Gravity is a common feature of life on Earth that all living creatures experience on a daily basis. Yet it is subtle enough that, for the most part, it goes unnoticed.

That is, until we drop an egg, spill our coffee, or an expensive vase falls off a shelf in our homes, reminding us that even the weakest of the four fundamental interactions known to physics, while hidden in plain sight, still exerts a significant influence on everything around us.

Some 10^{29} times weaker than the appropriately named weak force, which governs the radioactive decay of atoms, gravity is so subtle that it has virtually no effect at the subatomic level. Yet at the scale where interactions between objects are observable to us, gravity is the force that literally commands the motions of planets, as well as that of stars and galaxies. Even light, which universal laws govern to be the fastest thing in existence, cannot escape the influence of gravity.

Despite its ubiquity, gravity also remains one of the great mysteries of modern physics. While there remains no complete or perfect theory as to how gravity works, the best description of it remains the one Einstein gave us in 1915 with the publication of his general theory of relativity. To Einstein, gravity can be thought of not so much as a force acting on objects, but instead as a way to observe the curvature of spacetime itself that results from variances in the distribution of mass throughout the universe.

For example, a large solar body will curve spacetime around it such that a smaller planet will be drawn into orbit around it. In a similar fashion, even smaller objects will also be attracted to the gravitational influence of that planet, and may thereby enter an orbit around it, becoming a moon.

Today, physicists continue to work toward expanding on Einstein’s fundamental ideas to resolve the question of gravity in a way that also works harmoniously with our knowledge of quantum mechanics. A quantum gravity theory, in essence, would be significant to scientists because it would not only unite our macroscopic and subatomic perspectives of reality, but would also potentially allow gravity to be incorporated mathematically along with the other three fundamental interactions into a long-sought “theory of everything” the likes of which physicists currently aspire to formulate.

Several theories have been advanced over the years, aimed at helping physicists get a better handle on what gravity and its relationship to other phenomena in our universe may represent. However, one problem that has arisen from past attempts at resolving the lingering questions about gravity is that they often fail to account for all of the theoretical components required for a true theory of quantum gravity.

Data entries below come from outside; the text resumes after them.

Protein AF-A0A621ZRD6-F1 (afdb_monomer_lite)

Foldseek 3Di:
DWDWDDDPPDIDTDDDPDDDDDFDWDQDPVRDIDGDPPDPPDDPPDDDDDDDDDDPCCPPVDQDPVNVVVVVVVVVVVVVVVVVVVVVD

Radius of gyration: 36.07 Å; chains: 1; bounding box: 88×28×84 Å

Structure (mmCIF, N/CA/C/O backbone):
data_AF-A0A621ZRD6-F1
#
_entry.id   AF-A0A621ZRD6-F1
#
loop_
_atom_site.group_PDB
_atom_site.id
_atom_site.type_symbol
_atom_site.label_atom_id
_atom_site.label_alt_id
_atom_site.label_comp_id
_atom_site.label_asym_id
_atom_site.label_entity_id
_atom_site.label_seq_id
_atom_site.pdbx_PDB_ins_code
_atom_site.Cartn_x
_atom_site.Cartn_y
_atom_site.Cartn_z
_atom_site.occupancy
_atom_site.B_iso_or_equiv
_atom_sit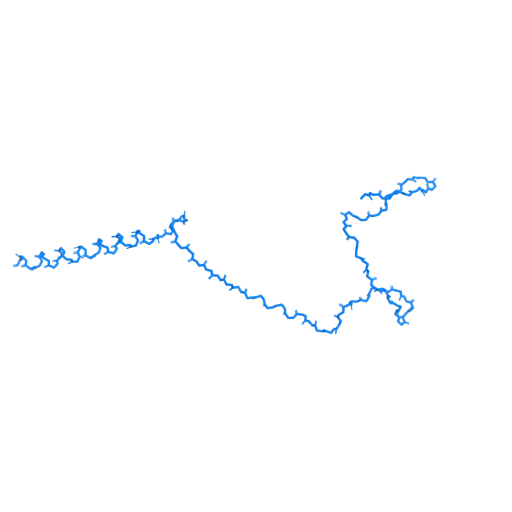e.auth_seq_id
_atom_site.auth_comp_id
_atom_site.auth_asym_id
_atom_site.au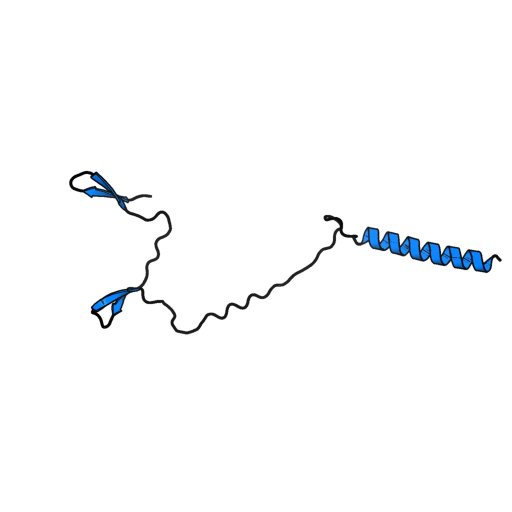th_atom_id
_atom_site.pdbx_PDB_model_num
ATOM 1 N N . ARG A 1 1 ? 27.082 0.042 -5.577 1.00 65.38 1 ARG A N 1
ATOM 2 C CA . ARG A 1 1 ? 28.515 0.431 -5.521 1.00 65.38 1 ARG A CA 1
ATOM 3 C C . ARG A 1 1 ? 28.756 1.341 -6.727 1.00 65.38 1 ARG A C 1
ATOM 5 O O . ARG A 1 1 ? 28.580 0.829 -7.821 1.00 65.38 1 ARG A O 1
ATOM 12 N N . PRO A 1 2 ? 29.007 2.651 -6.558 1.00 70.31 2 PRO A N 1
ATOM 13 C CA . PRO A 1 2 ? 29.071 3.598 -7.679 1.00 70.31 2 PRO A CA 1
ATOM 14 C C . PRO A 1 2 ? 30.276 3.326 -8.591 1.00 70.31 2 PRO A C 1
ATOM 16 O O . PRO A 1 2 ? 31.354 2.987 -8.094 1.00 70.31 2 PRO A O 1
ATOM 19 N N . THR A 1 3 ? 30.093 3.477 -9.905 1.00 81.44 3 THR A N 1
ATOM 20 C CA . THR A 1 3 ? 31.150 3.292 -10.912 1.00 81.44 3 THR A CA 1
ATOM 21 C C . THR A 1 3 ? 31.674 4.657 -11.334 1.00 81.44 3 THR A C 1
ATOM 23 O O . THR A 1 3 ? 30.911 5.476 -11.823 1.00 81.44 3 THR A O 1
ATOM 26 N N . PHE A 1 4 ? 32.962 4.939 -11.160 1.00 81.81 4 PHE A N 1
ATOM 27 C CA . PHE A 1 4 ? 33.534 6.235 -11.542 1.00 81.81 4 PHE A CA 1
ATOM 28 C C . PHE A 1 4 ? 34.162 6.173 -12.937 1.00 81.81 4 PHE A C 1
ATOM 30 O O . PHE A 1 4 ? 34.785 5.171 -13.286 1.00 81.81 4 PHE A O 1
ATOM 37 N N . PHE A 1 5 ? 34.056 7.252 -13.713 1.00 83.25 5 PHE A N 1
ATOM 38 C CA . PHE A 1 5 ? 34.776 7.412 -14.980 1.00 83.25 5 PHE A CA 1
ATOM 39 C C . PHE A 1 5 ? 35.453 8.784 -15.060 1.00 83.25 5 PHE A C 1
ATOM 41 O O . PHE A 1 5 ? 34.938 9.777 -14.548 1.00 83.25 5 PHE A O 1
ATOM 48 N N . ALA A 1 6 ? 36.624 8.838 -15.693 1.00 83.56 6 ALA A N 1
ATOM 49 C CA . ALA A 1 6 ? 37.403 10.063 -15.852 1.00 83.56 6 ALA A CA 1
ATOM 50 C C . ALA A 1 6 ? 37.110 10.742 -17.199 1.00 83.56 6 ALA A C 1
ATOM 52 O O . ALA A 1 6 ? 36.909 10.072 -18.212 1.00 83.56 6 ALA A O 1
ATOM 53 N N . PHE A 1 7 ? 37.135 12.072 -17.224 1.00 83.06 7 PHE A N 1
ATOM 54 C CA . PHE A 1 7 ? 37.099 12.879 -18.444 1.00 83.06 7 PHE A CA 1
ATOM 55 C C . PHE A 1 7 ? 38.061 14.069 -18.323 1.00 83.06 7 PHE A C 1
ATOM 57 O O . PHE A 1 7 ? 38.620 14.326 -17.259 1.00 83.06 7 PHE A O 1
ATOM 64 N N . ALA A 1 8 ? 38.270 14.802 -19.424 1.00 82.62 8 ALA A N 1
ATOM 65 C CA . ALA A 1 8 ? 39.366 15.768 -19.595 1.00 82.62 8 ALA A CA 1
ATOM 66 C C . ALA A 1 8 ? 39.522 16.827 -18.479 1.00 82.62 8 ALA A C 1
ATOM 68 O O . ALA A 1 8 ? 40.598 17.406 -18.347 1.00 82.62 8 ALA A O 1
ATOM 69 N N . LYS A 1 9 ? 38.473 17.093 -17.687 1.00 78.69 9 LYS A N 1
ATOM 70 C CA . LYS A 1 9 ? 38.496 18.008 -16.534 1.00 78.69 9 LYS A CA 1
ATOM 71 C C . LYS A 1 9 ? 37.633 17.520 -15.359 1.00 78.69 9 LYS A C 1
ATOM 73 O O . LYS A 1 9 ? 36.916 18.319 -14.762 1.00 78.69 9 LYS A O 1
ATOM 78 N N . GLY A 1 10 ? 37.652 16.228 -15.030 1.00 79.62 10 GLY A N 1
ATOM 79 C CA . GLY A 1 10 ? 36.955 15.747 -13.832 1.00 79.62 10 GLY A CA 1
ATOM 80 C C . GLY A 1 10 ? 36.667 14.252 -13.803 1.00 79.62 10 GLY A C 1
ATOM 81 O O . GLY A 1 10 ? 37.059 13.501 -14.696 1.00 79.62 10 GLY A O 1
ATOM 82 N N . ALA A 1 11 ? 35.966 13.832 -12.752 1.00 86.12 11 ALA A N 1
ATOM 83 C CA . ALA A 1 11 ? 35.469 12.474 -12.582 1.00 86.12 11 ALA A CA 1
ATOM 84 C C . ALA A 1 11 ? 33.941 12.502 -12.463 1.00 86.12 11 ALA A C 1
ATOM 86 O O . ALA A 1 11 ? 33.386 13.305 -11.713 1.00 86.12 11 ALA A O 1
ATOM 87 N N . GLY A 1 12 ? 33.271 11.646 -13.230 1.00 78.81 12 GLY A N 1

Matthew Edwards, who has worked for years at the University of Toronto Library, is also a longtime independent researcher of theoretical topics that include gravitation physics. This interest led him to edit the volume *Pushing Gravity: New Perspectives on Le Sage’s Theory of Gravitation,* which drew from the work of the 18^{th}-century Genevan physicist Georges-Louis Le Sage, who posited that there were mechanical forces at work behind the mystery of gravity.

According to Edwards, modern attempts at creating an all-encompassing quantum theory of gravity “are plagued by the weak theoretical foundations of quantum physics,” which he believes has led to hypotheses that “gain more respectability than perhaps deserved.”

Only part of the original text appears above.